- _HOW TO COMPLETE THIS TASK_: Under this line are the records; write out word for word the part that begins at the line containing "ATOM 69 C C" and ends at the line containing "ATOM 77 C C", and no more.

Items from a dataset
========================================
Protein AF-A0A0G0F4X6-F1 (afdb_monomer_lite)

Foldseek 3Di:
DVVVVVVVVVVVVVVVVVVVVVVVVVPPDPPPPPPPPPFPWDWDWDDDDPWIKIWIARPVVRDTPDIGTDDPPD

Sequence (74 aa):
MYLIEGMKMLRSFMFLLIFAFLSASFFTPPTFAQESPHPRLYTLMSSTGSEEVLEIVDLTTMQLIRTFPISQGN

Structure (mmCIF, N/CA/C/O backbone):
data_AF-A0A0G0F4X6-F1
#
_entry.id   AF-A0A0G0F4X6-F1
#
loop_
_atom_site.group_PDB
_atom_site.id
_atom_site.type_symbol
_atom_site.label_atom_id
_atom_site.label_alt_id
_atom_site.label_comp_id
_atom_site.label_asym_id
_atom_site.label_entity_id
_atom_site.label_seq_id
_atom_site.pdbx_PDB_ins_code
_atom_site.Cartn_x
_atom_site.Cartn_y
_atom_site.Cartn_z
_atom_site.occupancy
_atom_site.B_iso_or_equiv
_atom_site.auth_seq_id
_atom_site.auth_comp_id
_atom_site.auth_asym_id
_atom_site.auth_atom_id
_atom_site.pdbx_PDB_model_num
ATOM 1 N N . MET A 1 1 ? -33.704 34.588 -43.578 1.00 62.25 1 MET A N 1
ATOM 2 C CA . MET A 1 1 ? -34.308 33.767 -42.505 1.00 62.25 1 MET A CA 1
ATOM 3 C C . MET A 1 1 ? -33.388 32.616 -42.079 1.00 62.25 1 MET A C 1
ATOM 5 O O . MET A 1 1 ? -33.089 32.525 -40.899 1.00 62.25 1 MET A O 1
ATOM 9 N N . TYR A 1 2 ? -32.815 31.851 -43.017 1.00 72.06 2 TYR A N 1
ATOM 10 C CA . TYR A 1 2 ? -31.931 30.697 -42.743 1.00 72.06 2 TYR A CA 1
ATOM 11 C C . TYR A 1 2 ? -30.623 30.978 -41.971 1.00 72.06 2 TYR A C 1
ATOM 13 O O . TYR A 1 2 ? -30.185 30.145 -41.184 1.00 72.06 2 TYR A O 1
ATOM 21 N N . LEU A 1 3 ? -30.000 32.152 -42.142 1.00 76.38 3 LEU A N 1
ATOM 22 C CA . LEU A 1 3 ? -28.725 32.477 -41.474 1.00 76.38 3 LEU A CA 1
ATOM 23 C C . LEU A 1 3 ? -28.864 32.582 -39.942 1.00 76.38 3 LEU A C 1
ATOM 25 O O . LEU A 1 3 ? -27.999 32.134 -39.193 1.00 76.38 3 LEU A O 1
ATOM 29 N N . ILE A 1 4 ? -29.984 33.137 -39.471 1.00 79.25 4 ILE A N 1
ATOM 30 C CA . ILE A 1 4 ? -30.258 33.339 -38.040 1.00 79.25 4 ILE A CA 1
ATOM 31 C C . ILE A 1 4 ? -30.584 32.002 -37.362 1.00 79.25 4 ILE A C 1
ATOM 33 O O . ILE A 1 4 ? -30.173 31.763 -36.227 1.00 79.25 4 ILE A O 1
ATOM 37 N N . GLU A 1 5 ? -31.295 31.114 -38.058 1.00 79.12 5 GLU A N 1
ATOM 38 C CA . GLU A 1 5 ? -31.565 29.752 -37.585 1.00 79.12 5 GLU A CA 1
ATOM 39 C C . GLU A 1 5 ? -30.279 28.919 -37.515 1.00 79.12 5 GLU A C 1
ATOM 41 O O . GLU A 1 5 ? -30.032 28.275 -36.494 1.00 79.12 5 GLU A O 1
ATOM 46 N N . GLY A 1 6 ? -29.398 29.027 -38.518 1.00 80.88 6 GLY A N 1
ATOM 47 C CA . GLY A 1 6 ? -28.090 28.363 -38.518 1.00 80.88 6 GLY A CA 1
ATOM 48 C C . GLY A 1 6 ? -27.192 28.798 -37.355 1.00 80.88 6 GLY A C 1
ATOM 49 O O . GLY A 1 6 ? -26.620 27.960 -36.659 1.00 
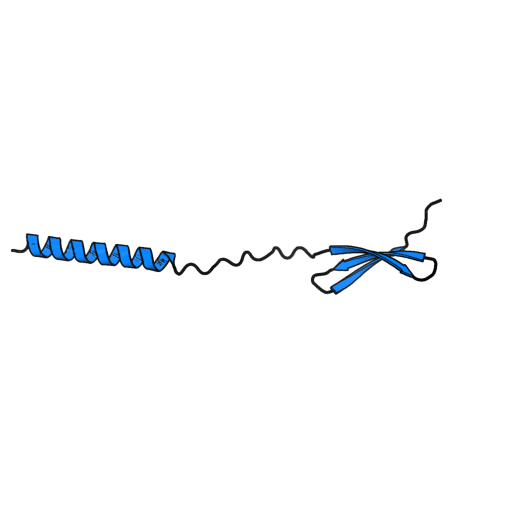80.88 6 GLY A O 1
ATOM 50 N N . MET A 1 7 ? -27.135 30.101 -37.060 1.00 84.19 7 MET A N 1
ATOM 51 C CA . MET A 1 7 ? -26.388 30.623 -35.906 1.00 84.19 7 MET A CA 1
ATOM 52 C C . MET A 1 7 ? -26.953 30.138 -34.560 1.00 84.19 7 MET A C 1
ATOM 54 O O . MET A 1 7 ? -26.193 29.879 -33.624 1.00 84.19 7 MET A O 1
ATOM 58 N N . LYS A 1 8 ? -28.279 29.975 -34.446 1.00 81.88 8 LYS A N 1
ATOM 59 C CA . LYS A 1 8 ? -28.919 29.423 -33.239 1.00 81.88 8 LYS A CA 1
ATOM 60 C C . LYS A 1 8 ? -28.589 27.942 -33.048 1.00 81.88 8 LYS A C 1
ATOM 62 O O . LYS A 1 8 ? -28.267 27.547 -31.926 1.00 81.88 8 LYS A O 1
ATOM 67 N N . MET A 1 9 ? -28.624 27.151 -34.122 1.00 84.25 9 MET A N 1
ATOM 68 C CA . MET A 1 9 ? -28.254 25.732 -34.088 1.00 84.25 9 MET A CA 1
ATOM 69 C C . MET A 1 9 ? -26.777 25.544 -33.730 1.00 84.25 9 MET A C 1
ATOM 71 O O . MET A 1 9 ? -26.465 24.742 -32.851 1.00 84.25 9 MET A O 1
ATOM 75 N N . LEU A 1 10 ? -25.881 26.349 -34.312 1.00 89.00 10 LEU A N 1
ATOM 76 C CA . LEU A 1 10 ? -24.450 26.318 -33.999 1.00 89.00 10 LEU A CA 1
ATOM 77 C C . LEU A 1 10 ? -24.185 26.615 -32.518 1.00 89.00 10 LEU A C 1
ATOM 79 O O . LEU A 1 10 ? -23.445 25.888 -31.857 1.00 89.00 10 LEU A O 1
ATOM 83 N N . ARG A 1 11 ? -24.841 27.642 -31.969 1.00 87.06 11 ARG A N 1
ATOM 84 C CA . ARG A 1 11 ? -24.717 27.992 -30.550 1.00 87.06 11 ARG A CA 1
ATOM 85 C C . ARG A 1 11 ? -25.200 26.858 -29.642 1.00 87.06 11 ARG A C 1
ATOM 87 O O . ARG A 1 11 ? -24.531 26.536 -28.666 1.00 87.06 11 ARG A O 1
ATOM 94 N N . SER A 1 12 ? -26.337 26.240 -29.966 1.00 87.38 12 SER A N 1
ATOM 95 C CA . SER A 1 12 ? -26.870 25.105 -29.201 1.00 87.38 12 SER A CA 1
ATOM 96 C C . SER A 1 12 ? -25.936 23.894 -29.236 1.00 87.38 12 SER A C 1
ATOM 98 O O . SER A 1 12 ? -25.751 23.230 -28.219 1.00 87.38 12 SER A O 1
ATOM 100 N N . PHE A 1 13 ? -25.316 23.628 -30.386 1.00 90.31 13 PHE A N 1
ATOM 101 C CA . PHE A 1 13 ? -24.342 22.552 -30.541 1.00 90.31 13 PHE A CA 1
ATOM 102 C C . PHE A 1 13 ? -23.067 22.809 -29.727 1.00 90.31 13 PHE A C 1
ATOM 104 O O . PHE A 1 13 ? -22.578 21.909 -29.049 1.00 90.31 13 PHE A O 1
ATOM 111 N N . MET A 1 14 ? -22.568 24.050 -29.706 1.00 89.94 14 MET A N 1
ATOM 112 C CA . MET A 1 14 ? -21.418 24.407 -28.869 1.00 89.94 14 MET A CA 1
ATOM 113 C C . MET A 1 14 ? -21.706 24.219 -27.373 1.00 89.94 14 MET A C 1
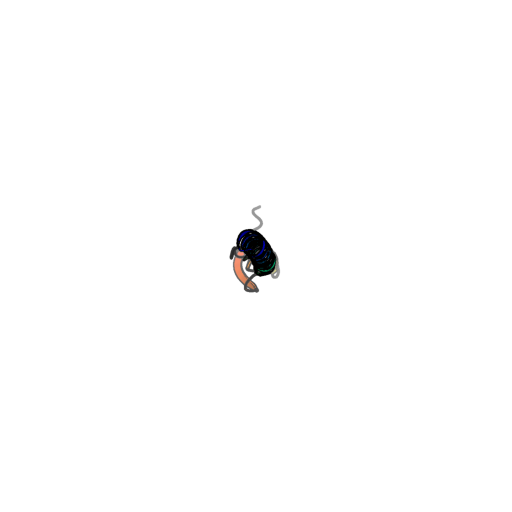ATOM 115 O O . MET A 1 14 ? -20.856 23.694 -26.658 1.00 89.94 14 MET A O 1
ATOM 119 N N . PHE A 1 15 ? -22.905 24.576 -26.899 1.00 89.19 15 PHE A N 1
ATOM 120 C CA . PHE A 1 15 ? -23.299 24.320 -25.508 1.00 89.19 15 PHE A CA 1
ATOM 121 C C . PHE A 1 15 ? -23.347 22.825 -25.172 1.00 89.19 15 PHE A C 1
ATOM 123 O O . PHE A 1 15 ? -22.895 22.432 -24.098 1.00 89.19 15 PHE A O 1
ATOM 130 N N . LEU A 1 16 ? -23.840 21.994 -26.095 1.00 90.38 16 LEU A N 1
ATOM 131 C CA . LEU A 1 16 ? -23.859 20.540 -25.931 1.00 90.38 16 LEU A CA 1
ATOM 132 C C . LEU A 1 16 ? -22.439 19.971 -25.794 1.00 90.38 16 LEU A C 1
ATOM 134 O O . LEU A 1 16 ? -22.184 19.164 -24.903 1.00 90.38 16 LEU A O 1
ATOM 138 N N . LEU A 1 17 ? -21.509 20.422 -26.643 1.00 88.81 17 LEU A N 1
ATOM 139 C CA . LEU A 1 17 ? -20.112 19.993 -26.587 1.00 88.81 17 LEU A CA 1
ATOM 140 C C . LEU A 1 17 ? -19.461 20.377 -25.257 1.00 88.81 17 LEU A C 1
ATOM 142 O O . LEU A 1 17 ? -18.861 19.526 -24.609 1.00 88.81 17 LEU A O 1
ATOM 146 N N . ILE A 1 18 ? -19.621 21.628 -24.817 1.00 87.50 18 ILE A N 1
ATOM 147 C CA . ILE A 1 18 ? -19.059 22.093 -23.541 1.00 87.50 18 ILE A CA 1
ATOM 148 C C . ILE A 1 18 ? -19.600 21.254 -22.380 1.00 87.50 18 ILE A C 1
ATOM 150 O O . ILE A 1 18 ? -18.823 20.807 -21.540 1.00 87.50 18 ILE A O 1
ATOM 154 N N . PHE A 1 19 ? -20.909 20.992 -22.354 1.00 86.25 19 PHE A N 1
ATOM 155 C CA . PHE A 1 19 ? -21.526 20.167 -21.319 1.00 86.25 19 PHE A CA 1
ATOM 156 C C . PHE A 1 19 ? -20.977 18.731 -21.317 1.00 86.25 19 PHE A C 1
ATOM 158 O O . PHE A 1 19 ? -20.626 18.211 -20.258 1.00 86.25 19 PHE A O 1
ATOM 165 N N . ALA A 1 20 ? -20.830 18.116 -22.494 1.00 82.75 20 ALA A N 1
ATOM 166 C CA . ALA A 1 20 ? -20.264 16.776 -22.628 1.00 82.75 20 ALA A CA 1
ATOM 167 C C . ALA A 1 20 ? -18.815 16.714 -22.111 1.00 82.75 20 ALA A C 1
ATOM 169 O O . ALA A 1 20 ? -18.492 15.841 -21.304 1.00 82.75 20 ALA A O 1
ATOM 170 N N . PHE A 1 21 ? -17.968 17.678 -22.489 1.00 81.62 21 PHE A N 1
ATOM 171 C CA . PHE A 1 21 ? -16.584 17.758 -22.009 1.00 81.62 21 PHE A CA 1
ATO
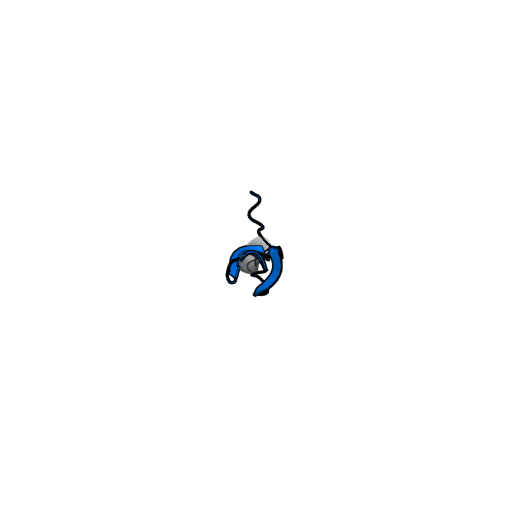M 172 C C . PHE A 1 21 ? -16.503 17.963 -20.495 1.00 81.62 21 PHE A C 1
ATOM 174 O O . PHE A 1 21 ? -15.738 17.269 -19.830 1.00 81.62 21 PHE A O 1
ATOM 181 N N . LEU A 1 22 ? -17.320 18.863 -19.941 1.00 79.38 22 LEU A N 1
ATOM 182 C CA . LEU A 1 22 ? -17.328 19.128 -18.504 1.00 79.38 22 LEU A CA 1
ATOM 183 C C . LEU A 1 22 ? -17.765 17.886 -17.716 1.00 79.38 22 LEU A C 1
ATOM 185 O O . LEU A 1 22 ? -17.147 17.556 -16.712 1.00 79.38 22 LEU A O 1
ATOM 189 N N . SER A 1 23 ? -18.783 17.163 -18.196 1.00 74.38 23 SER A N 1
ATOM 190 C CA . SER A 1 23 ? -19.264 15.937 -17.547 1.00 74.38 23 SER A CA 1
ATOM 191 C C . SER A 1 23 ? -18.242 14.793 -17.576 1.00 74.38 23 SER A C 1
ATOM 193 O O . SER A 1 23 ? -18.134 14.052 -16.600 1.00 74.38 23 SER A O 1
ATOM 195 N N . ALA A 1 24 ? -17.437 14.682 -18.638 1.00 68.31 24 ALA A N 1
ATOM 196 C CA . ALA A 1 24 ? -16.409 13.649 -18.751 1.00 68.31 24 ALA A CA 1
ATOM 197 C C . ALA A 1 24 ? -15.269 13.835 -17.732 1.00 68.31 24 ALA A C 1
ATOM 199 O O . ALA A 1 24 ? -14.715 12.850 -17.249 1.00 68.31 24 ALA A O 1
ATOM 200 N N . SER A 1 25 ? -14.957 15.079 -17.348 1.00 65.25 25 SER A N 1
ATOM 201 C CA . SER A 1 25 ? -13.928 15.375 -16.341 1.00 65.25 25 SER A CA 1
ATOM 202 C C . SER A 1 25 ? -14.299 14.930 -14.922 1.00 65.25 25 SER A C 1
ATOM 204 O O . SER A 1 25 ? -13.405 14.723 -14.109 1.00 65.25 25 SER A O 1
ATOM 206 N N . PHE A 1 26 ? -15.589 14.755 -14.613 1.00 63.69 26 PHE A N 1
ATOM 207 C CA . PHE A 1 26 ? -16.043 14.266 -13.301 1.00 63.69 26 PHE A CA 1
ATOM 208 C C . PHE A 1 26 ? -16.163 12.738 -13.227 1.00 63.69 26 PHE A C 1
ATOM 210 O O . PHE A 1 26 ? -16.347 12.194 -12.142 1.00 63.69 26 PHE A O 1
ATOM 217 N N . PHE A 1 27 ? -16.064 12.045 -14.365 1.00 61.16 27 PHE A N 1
========================================
- _EXERCISE OUTPUT_:
ATOM 69 C C . MET A 1 9 ? -26.777 25.544 -33.730 1.00 84.25 9 MET A C 1
ATOM 71 O O . MET A 1 9 ? -26.465 24.742 -32.851 1.00 84.25 9 MET A O 1
ATOM 75 N N . LEU A 1 10 ? -25.881 26.349 -34.312 1.00 89.00 10 LEU A N 1
ATOM 76 C CA . LEU A 1 10 ? -24.450 26.318 -33.999 1.00 89.00 10 LEU A CA 1
ATOM 77 C C . LEU A 1 10 ? -24.185 26.615 -32.518 1.00 89.00 10 LEU A C 1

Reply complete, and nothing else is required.